Brief → Copy verbatim the material from its first line to the line that holds "Radius of gyration: 24.61", including that line.
'''
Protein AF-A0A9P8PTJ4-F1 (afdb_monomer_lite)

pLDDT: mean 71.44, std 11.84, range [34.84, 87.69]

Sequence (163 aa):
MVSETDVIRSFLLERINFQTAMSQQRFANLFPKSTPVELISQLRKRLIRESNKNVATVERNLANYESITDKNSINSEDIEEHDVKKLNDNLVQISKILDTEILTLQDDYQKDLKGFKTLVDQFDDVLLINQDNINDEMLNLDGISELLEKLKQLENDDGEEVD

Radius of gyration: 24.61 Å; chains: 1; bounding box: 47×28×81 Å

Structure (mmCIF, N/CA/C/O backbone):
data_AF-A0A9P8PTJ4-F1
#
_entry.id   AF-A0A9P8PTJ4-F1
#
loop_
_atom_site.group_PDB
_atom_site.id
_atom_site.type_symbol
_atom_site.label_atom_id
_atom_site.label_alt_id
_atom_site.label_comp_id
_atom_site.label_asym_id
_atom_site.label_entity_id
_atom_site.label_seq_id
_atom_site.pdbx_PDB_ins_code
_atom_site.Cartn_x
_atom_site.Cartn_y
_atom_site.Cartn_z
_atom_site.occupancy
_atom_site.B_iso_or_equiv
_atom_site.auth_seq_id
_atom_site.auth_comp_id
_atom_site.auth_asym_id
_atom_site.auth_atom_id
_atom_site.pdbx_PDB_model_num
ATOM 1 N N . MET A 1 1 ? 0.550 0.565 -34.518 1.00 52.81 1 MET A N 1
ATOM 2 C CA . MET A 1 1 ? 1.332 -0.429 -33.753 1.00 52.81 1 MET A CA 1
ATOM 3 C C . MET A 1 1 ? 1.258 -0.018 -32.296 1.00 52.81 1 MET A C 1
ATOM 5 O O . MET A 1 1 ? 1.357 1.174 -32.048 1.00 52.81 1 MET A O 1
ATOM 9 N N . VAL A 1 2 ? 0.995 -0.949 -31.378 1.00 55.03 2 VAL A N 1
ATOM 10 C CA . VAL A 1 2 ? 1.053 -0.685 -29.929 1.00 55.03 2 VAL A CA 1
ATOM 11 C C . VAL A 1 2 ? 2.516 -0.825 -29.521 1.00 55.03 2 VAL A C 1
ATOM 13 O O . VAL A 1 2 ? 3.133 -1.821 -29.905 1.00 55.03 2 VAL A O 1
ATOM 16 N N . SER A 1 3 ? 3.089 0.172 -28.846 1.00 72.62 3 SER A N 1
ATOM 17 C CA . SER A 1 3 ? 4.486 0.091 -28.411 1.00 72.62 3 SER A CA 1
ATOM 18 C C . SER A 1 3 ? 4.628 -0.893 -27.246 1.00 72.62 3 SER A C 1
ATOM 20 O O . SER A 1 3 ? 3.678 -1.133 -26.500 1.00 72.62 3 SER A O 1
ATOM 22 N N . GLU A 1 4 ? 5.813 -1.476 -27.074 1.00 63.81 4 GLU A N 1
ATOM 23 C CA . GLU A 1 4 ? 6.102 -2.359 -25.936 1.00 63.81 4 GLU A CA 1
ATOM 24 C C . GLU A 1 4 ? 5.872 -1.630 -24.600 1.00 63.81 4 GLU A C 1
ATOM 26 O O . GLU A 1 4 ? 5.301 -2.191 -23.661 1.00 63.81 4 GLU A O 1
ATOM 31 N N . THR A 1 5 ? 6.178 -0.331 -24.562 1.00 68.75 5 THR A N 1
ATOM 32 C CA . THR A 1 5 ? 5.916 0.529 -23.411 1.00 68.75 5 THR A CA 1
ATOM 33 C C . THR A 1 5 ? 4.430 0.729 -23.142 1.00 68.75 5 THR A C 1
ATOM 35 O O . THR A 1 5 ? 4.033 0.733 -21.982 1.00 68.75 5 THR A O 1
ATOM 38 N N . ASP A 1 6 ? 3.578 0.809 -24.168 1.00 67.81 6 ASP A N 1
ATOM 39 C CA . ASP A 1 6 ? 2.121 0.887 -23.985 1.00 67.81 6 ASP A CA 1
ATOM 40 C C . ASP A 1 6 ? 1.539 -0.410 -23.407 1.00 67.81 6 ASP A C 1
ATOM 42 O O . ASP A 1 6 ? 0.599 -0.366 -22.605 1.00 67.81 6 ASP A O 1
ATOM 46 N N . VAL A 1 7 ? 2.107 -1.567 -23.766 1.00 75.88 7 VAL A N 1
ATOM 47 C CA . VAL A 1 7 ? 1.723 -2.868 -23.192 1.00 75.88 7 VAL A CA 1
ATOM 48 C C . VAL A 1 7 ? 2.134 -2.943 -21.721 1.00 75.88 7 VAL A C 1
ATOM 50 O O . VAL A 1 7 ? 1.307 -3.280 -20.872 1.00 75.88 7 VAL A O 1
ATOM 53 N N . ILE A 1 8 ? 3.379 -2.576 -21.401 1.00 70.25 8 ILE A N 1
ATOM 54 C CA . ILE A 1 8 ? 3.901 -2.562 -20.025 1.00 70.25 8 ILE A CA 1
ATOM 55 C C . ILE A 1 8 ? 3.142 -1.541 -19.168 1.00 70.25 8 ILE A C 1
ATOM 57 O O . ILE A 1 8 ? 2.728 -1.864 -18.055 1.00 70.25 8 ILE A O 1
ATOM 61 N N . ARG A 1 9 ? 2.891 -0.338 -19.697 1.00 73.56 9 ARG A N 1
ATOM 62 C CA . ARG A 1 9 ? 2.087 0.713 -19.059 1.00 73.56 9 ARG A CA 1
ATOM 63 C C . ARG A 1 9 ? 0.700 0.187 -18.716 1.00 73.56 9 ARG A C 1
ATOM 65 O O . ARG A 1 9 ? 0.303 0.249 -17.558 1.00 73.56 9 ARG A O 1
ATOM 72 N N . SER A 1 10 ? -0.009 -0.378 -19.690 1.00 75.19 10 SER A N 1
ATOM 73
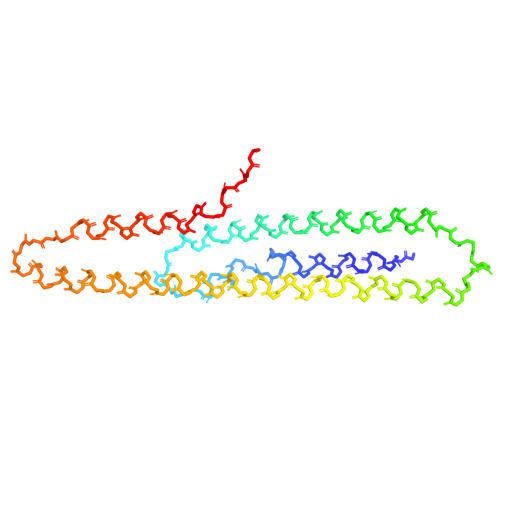 C CA . SER A 1 10 ? -1.364 -0.904 -19.479 1.00 75.19 10 SER A CA 1
ATOM 74 C C . SER A 1 10 ? -1.382 -2.012 -18.424 1.00 75.19 10 SER A C 1
ATOM 76 O O . SER A 1 10 ? -2.198 -1.978 -17.507 1.00 75.19 10 SER A O 1
ATOM 78 N N . PHE A 1 11 ? -0.430 -2.944 -18.493 1.00 75.06 11 PHE A N 1
ATOM 79 C CA . PHE A 1 11 ? -0.306 -4.052 -17.548 1.00 75.06 11 PHE A CA 1
ATOM 80 C C . PHE A 1 11 ? -0.003 -3.601 -16.111 1.00 75.06 11 PHE A C 1
ATOM 82 O O . PHE A 1 11 ? -0.589 -4.117 -15.157 1.00 75.06 11 PHE A O 1
ATOM 89 N N . LEU A 1 12 ? 0.912 -2.643 -15.937 1.00 69.12 12 LEU A N 1
ATOM 90 C CA . LEU A 1 12 ? 1.276 -2.118 -14.620 1.00 69.12 12 LEU A CA 1
ATOM 91 C C . LEU A 1 12 ? 0.142 -1.280 -14.026 1.00 69.12 12 LEU A C 1
ATOM 93 O O . LEU A 1 12 ? -0.211 -1.466 -12.862 1.00 69.12 12 LEU A O 1
ATOM 97 N N . LEU A 1 13 ? -0.472 -0.404 -14.823 1.00 73.31 13 LEU A N 1
ATOM 98 C CA . LEU A 1 13 ? -1.566 0.448 -14.361 1.00 73.31 13 LEU A CA 1
ATOM 99 C C . LEU A 1 13 ? -2.797 -0.362 -13.953 1.00 73.31 13 LEU A C 1
ATOM 101 O O . LEU A 1 13 ? -3.401 -0.066 -12.925 1.00 73.31 13 LEU A O 1
ATOM 105 N N . GLU A 1 14 ? -3.135 -1.420 -14.690 1.00 71.19 14 GLU A N 1
ATOM 106 C CA . GLU A 1 14 ? -4.267 -2.290 -14.357 1.00 71.19 14 GLU A CA 1
ATOM 107 C C . GLU A 1 14 ? -4.076 -3.008 -13.008 1.00 71.19 14 GLU A C 1
ATOM 109 O O . GLU A 1 14 ? -5.036 -3.208 -12.262 1.00 71.19 14 GLU A O 1
ATOM 114 N N . ARG A 1 15 ? -2.831 -3.352 -12.653 1.00 68.75 15 ARG A N 1
ATOM 115 C CA . ARG A 1 15 ? -2.502 -4.069 -11.409 1.00 68.75 15 ARG A CA 1
ATOM 116 C C . ARG A 1 15 ? -2.294 -3.163 -10.202 1.00 68.75 15 ARG A C 1
ATOM 118 O O . ARG A 1 15 ? -2.591 -3.573 -9.083 1.00 68.75 15 ARG A O 1
ATOM 125 N N . ILE A 1 16 ? -1.774 -1.959 -10.416 1.00 69.81 16 ILE A N 1
ATOM 126 C CA . ILE A 1 16 ? -1.431 -1.015 -9.341 1.00 69.81 16 ILE A CA 1
ATOM 127 C C . ILE A 1 16 ? -2.630 -0.129 -8.985 1.00 69.81 16 ILE A C 1
ATOM 129 O O . ILE A 1 16 ? -2.721 0.380 -7.864 1.00 69.81 16 ILE A O 1
ATOM 133 N N . ASN A 1 17 ? -3.589 0.022 -9.902 1.00 75.50 17 ASN A N 1
ATOM 134 C CA . ASN A 1 17 ? -4.815 0.762 -9.658 1.00 75.50 17 ASN A CA 1
ATOM 135 C C . ASN A 1 17 ? -5.772 -0.044 -8.765 1.00 75.50 17 ASN A C 1
ATOM 137 O O . ASN A 1 17 ? -6.569 -0.870 -9.215 1.00 75.50 17 A
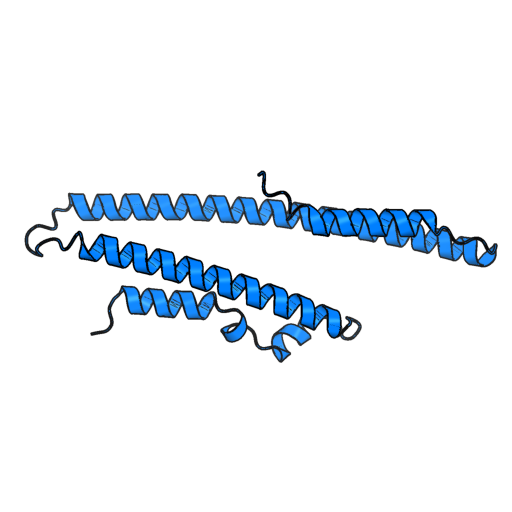SN A O 1
ATOM 141 N N . PHE A 1 18 ? -5.732 0.260 -7.472 1.00 75.38 18 PHE A N 1
ATOM 142 C CA . PHE A 1 18 ? -6.532 -0.374 -6.432 1.00 75.38 18 PHE A CA 1
ATOM 143 C C . PHE A 1 18 ? -8.039 -0.229 -6.675 1.00 75.38 18 PHE A C 1
ATOM 145 O O . PHE A 1 18 ? -8.807 -1.138 -6.370 1.00 75.38 18 PHE A O 1
ATOM 152 N N . GLN A 1 19 ? -8.479 0.888 -7.262 1.00 75.12 19 GLN A N 1
ATOM 153 C CA . GLN A 1 19 ? -9.883 1.089 -7.628 1.00 75.12 19 GLN A CA 1
ATOM 154 C C . GLN A 1 19 ? -10.349 0.102 -8.699 1.00 75.12 19 GLN A C 1
ATOM 156 O O . GLN A 1 19 ? -11.496 -0.345 -8.650 1.00 75.12 19 GLN A O 1
ATOM 161 N N . THR A 1 20 ? -9.463 -0.235 -9.634 1.00 73.88 20 THR A N 1
ATOM 162 C CA . THR A 1 20 ? -9.740 -1.163 -10.736 1.00 73.88 20 THR A CA 1
ATOM 163 C C . THR A 1 20 ? -9.620 -2.612 -10.263 1.00 73.88 20 THR A C 1
ATOM 165 O O . THR A 1 20 ? -10.483 -3.437 -10.557 1.00 73.88 20 THR A O 1
ATOM 168 N N . ALA A 1 21 ? -8.615 -2.908 -9.435 1.00 73.81 21 ALA A N 1
ATOM 169 C CA . ALA A 1 21 ? -8.379 -4.239 -8.883 1.00 73.81 21 ALA A CA 1
ATOM 170 C C . ALA A 1 21 ? -9.399 -4.652 -7.799 1.00 73.81 21 ALA A C 1
ATOM 172 O O . ALA A 1 21 ? -9.713 -5.839 -7.653 1.00 73.81 21 ALA A O 1
ATOM 173 N N . MET A 1 22 ? -9.934 -3.698 -7.024 1.00 81.81 22 MET A N 1
ATOM 174 C CA . MET A 1 22 ? -10.763 -3.979 -5.849 1.00 81.81 22 MET A CA 1
ATOM 175 C C . MET A 1 22 ? -11.981 -3.045 -5.718 1.00 81.81 22 MET A C 1
ATOM 177 O O . MET A 1 22 ? -11.911 -1.892 -5.275 1.00 81.81 22 MET A O 1
ATOM 181 N N . SER A 1 23 ? -13.164 -3.585 -6.036 1.00 85.19 23 SER A N 1
ATOM 182 C CA . SER A 1 23 ? -14.432 -2.868 -5.859 1.00 85.19 23 SER A CA 1
ATOM 183 C C . SER A 1 23 ? -14.742 -2.612 -4.380 1.00 85.19 23 SER A C 1
ATOM 185 O O . SER A 1 23 ? -14.331 -3.369 -3.50
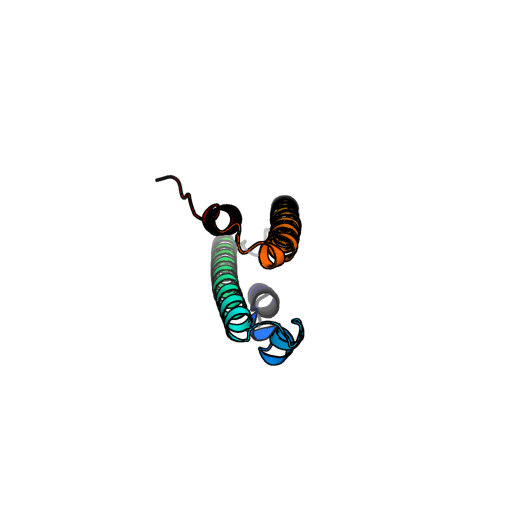1 1.00 85.19 23 SER A O 1
ATOM 187 N N . GLN A 1 24 ? -15.519 -1.563 -4.089 1.00 82.31 24 GLN A N 1
ATOM 188 C CA . GLN A 1 24 ? -15.923 -1.231 -2.715 1.00 82.31 24 GLN A CA 1
ATOM 189 C C . GLN A 1 24 ? -16.637 -2.393 -2.019 1.00 82.31 24 GLN A C 1
ATOM 191 O O . GLN A 1 24 ? -16.400 -2.640 -0.843 1.00 82.31 24 GLN A O 1
ATOM 196 N N . GLN A 1 25 ? -17.482 -3.118 -2.751 1.00 81.94 25 GLN A N 1
ATOM 197 C CA . GLN A 1 25 ? -18.243 -4.233 -2.203 1.00 81.94 25 GLN A CA 1
ATOM 198 C C . GLN A 1 25 ? -17.337 -5.425 -1.869 1.00 81.94 25 GLN A C 1
ATOM 200 O O . GLN A 1 25 ? -17.469 -6.006 -0.796 1.00 81.94 25 GLN A O 1
ATOM 205 N N . ARG A 1 26 ? -16.361 -5.750 -2.734 1.00 85.12 26 ARG A N 1
ATOM 206 C CA . ARG A 1 26 ? -15.351 -6.779 -2.427 1.00 85.12 26 ARG A CA 1
ATOM 207 C C . ARG A 1 26 ? -14.473 -6.363 -1.253 1.00 85.12 26 ARG A C 1
ATOM 209 O O . ARG A 1 26 ? -14.215 -7.194 -0.397 1.00 85.12 26 ARG A O 1
ATOM 216 N N . PHE A 1 27 ? -14.074 -5.094 -1.197 1.00 85.31 27 PHE A N 1
ATOM 217 C CA . PHE A 1 27 ? -13.260 -4.557 -0.112 1.00 85.31 27 PHE A CA 1
ATOM 218 C C . PHE A 1 27 ? -13.983 -4.614 1.238 1.00 85.31 27 PHE A C 1
ATOM 220 O O . PHE A 1 27 ? -13.431 -5.120 2.205 1.00 85.31 27 PHE A O 1
ATOM 227 N N . ALA A 1 28 ? -15.238 -4.161 1.302 1.00 82.19 28 ALA A N 1
ATOM 228 C CA . ALA A 1 28 ? -16.026 -4.172 2.533 1.00 82.19 28 ALA A CA 1
ATOM 229 C C . ALA A 1 28 ? -16.284 -5.594 3.062 1.00 82.19 28 ALA A C 1
ATOM 231 O O . ALA A 1 28 ? -16.321 -5.796 4.270 1.00 82.19 28 ALA A O 1
ATOM 232 N N . ASN A 1 29 ? -16.398 -6.583 2.170 1.00 86.88 29 ASN A N 1
ATOM 233 C CA . ASN A 1 29 ? -16.592 -7.987 2.541 1.00 86.88 29 ASN A CA 1
ATOM 234 C C . ASN A 1 29 ? -15.354 -8.648 3.173 1.00 86.88 29 ASN A C 1
ATOM 236 O O . ASN A 1 29 ? -15.475 -9.755 3.692 1.00 86.88 29 ASN A O 1
ATOM 240 N N . LEU A 1 30 ? -14.178 -8.010 3.121 1.00 87.12 30 LEU A N 1
ATOM 241 C CA . LEU A 1 30 ? -12.977 -8.494 3.813 1.00 87.12 30 LEU A CA 1
ATOM 242 C C . LEU A 1 30 ? -13.044 -8.259 5.326 1.00 87.12 30 LEU A C 1
ATOM 244 O O . LEU A 1 30 ? -12.255 -8.839 6.068 1.00 87.12 30 LEU A O 1
ATOM 248 N N . PHE A 1 31 ? -13.977 -7.422 5.780 1.00 86.44 31 PHE A N 1
ATOM 249 C CA . PHE A 1 31 ? -14.109 -7.042 7.176 1.00 86.44 31 PHE A CA 1
ATOM 250 C C . PHE A 1 31 ? -15.305 -7.747 7.830 1.00 86.44 31 PHE A C 1
ATOM 252 O O . PHE A 1 31 ? -16.337 -7.967 7.184 1.00 86.44 31 PHE A O 1
ATOM 259 N N . PRO A 1 32 ? -15.203 -8.091 9.124 1.00 87.69 32 PRO A N 1
ATOM 260 C CA . PRO A 1 32 ? -16.345 -8.535 9.910 1.00 87.69 32 PRO A CA 1
ATOM 261 C C . PRO A 1 32 ? -17.507 -7.535 9.846 1.00 87.69 32 PRO A C 1
ATOM 263 O O . PRO A 1 32 ? -17.306 -6.324 9.814 1.00 87.69 32 PRO A O 1
ATOM 266 N N . LYS A 1 33 ? -18.751 -8.026 9.920 1.00 85.44 33 LYS A N 1
ATOM 267 C CA . LYS A 1 33 ? -19.948 -7.157 9.931 1.00 85.44 33 LYS A CA 1
ATOM 268 C C . LYS A 1 33 ? -20.005 -6.200 11.130 1.00 85.44 33 LYS A C 1
ATOM 270 O O . LYS A 1 33 ? -20.758 -5.235 11.089 1.00 85.44 33 LYS A O 1
ATOM 275 N N . SER A 1 34 ? -19.258 -6.497 12.193 1.00 85.00 34 SER A N 1
ATOM 276 C CA . SER A 1 34 ? -19.117 -5.651 13.379 1.00 85.00 34 SER A CA 1
ATOM 277 C C . SER A 1 34 ? -18.166 -4.471 13.170 1.00 85.00 34 SER A C 1
ATOM 279 O O . SER A 1 34 ? -18.152 -3.562 13.996 1.00 85.00 34 SER A O 1
ATOM 281 N N . THR A 1 35 ? -17.372 -4.461 12.096 1.00 81.06 35 THR A N 1
ATOM 282 C CA . THR A 1 35 ? -16.433 -3.374 11.823 1.00 81.06 35 THR A CA 1
ATOM 283 C C . THR A 1 35 ? -17.193 -2.114 11.382 1.00 81.06 35 THR A C 1
ATOM 285 O O . THR A 1 35 ? -17.993 -2.183 10.444 1.00 81.06 35 THR A O 1
ATOM 288 N N . PRO A 1 36 ? -16.941 -0.950 12.010 1.00 86.38 36 PRO A N 1
ATOM 289 C CA . PRO A 1 36 ? -17.582 0.308 11.637 1.00 86.38 36 PRO A CA 1
ATOM 290 C C . PRO A 1 36 ? -17.366 0.670 10.163 1.00 86.38 36 PRO A C 1
ATOM 292 O O . PRO A 1 36 ? -16.237 0.683 9.663 1.00 86.38 36 PRO A O 1
ATOM 295 N N . VAL A 1 37 ? -18.452 1.019 9.471 1.00 83.38 37 VAL A N 1
ATOM 296 C CA . VAL A 1 37 ? -18.431 1.352 8.037 1.00 83.38 37 VAL A CA 1
ATOM 297 C C . VAL A 1 37 ? -17.576 2.593 7.764 1.00 83.38 37 VAL A C 1
ATOM 299 O O . VAL A 1 37 ? -16.863 2.631 6.757 1.00 83.38 37 VAL A O 1
ATOM 302 N N . GLU A 1 38 ? -17.580 3.580 8.665 1.00 81.19 38 GLU A N 1
ATOM 303 C CA . GLU A 1 38 ? -16.697 4.747 8.593 1.00 81.19 38 GLU A CA 1
ATOM 304 C C . GLU A 1 38 ? -15.215 4.358 8.520 1.00 81.19 38 GLU A C 1
ATOM 306 O O . GLU A 1 38 ? -14.504 4.890 7.667 1.00 81.19 38 GLU A O 1
ATOM 311 N N . LEU A 1 39 ? -14.756 3.408 9.343 1.00 74.12 39 LEU A N 1
ATOM 312 C CA . LEU A 1 39 ? -13.353 2.977 9.361 1.00 74.12 39 LEU A CA 1
ATOM 313 C C . LEU A 1 39 ? -12.970 2.260 8.063 1.00 74.12 39 LEU A C 1
ATOM 315 O O . LEU A 1 39 ? -11.949 2.580 7.455 1.00 74.12 39 LEU A O 1
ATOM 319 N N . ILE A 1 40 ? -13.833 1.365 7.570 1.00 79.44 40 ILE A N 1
'''
Problem solution →
Protein AF-A0A9P8PTJ4-F1 (afdb_monomer_lite)

pLDDT: mean 71.44, std 11.84, range [34.84, 87.69]

Sequence (163 aa):
MVSETDVIRSFLLERINFQTAMSQQRFANLFPKSTPVELISQLRKRLIRESNKNVATVERNLANYESITDKNSINSEDIEEHDVKKLNDNLVQISKILDTEILTLQDDYQKDLKGFKTLVDQFDDVLLINQDNINDEMLNLDGISELLEKLKQLENDDGEEVD

Radius of gyration: 24.61 Å; chains: 1; bounding box: 47×28×81 Å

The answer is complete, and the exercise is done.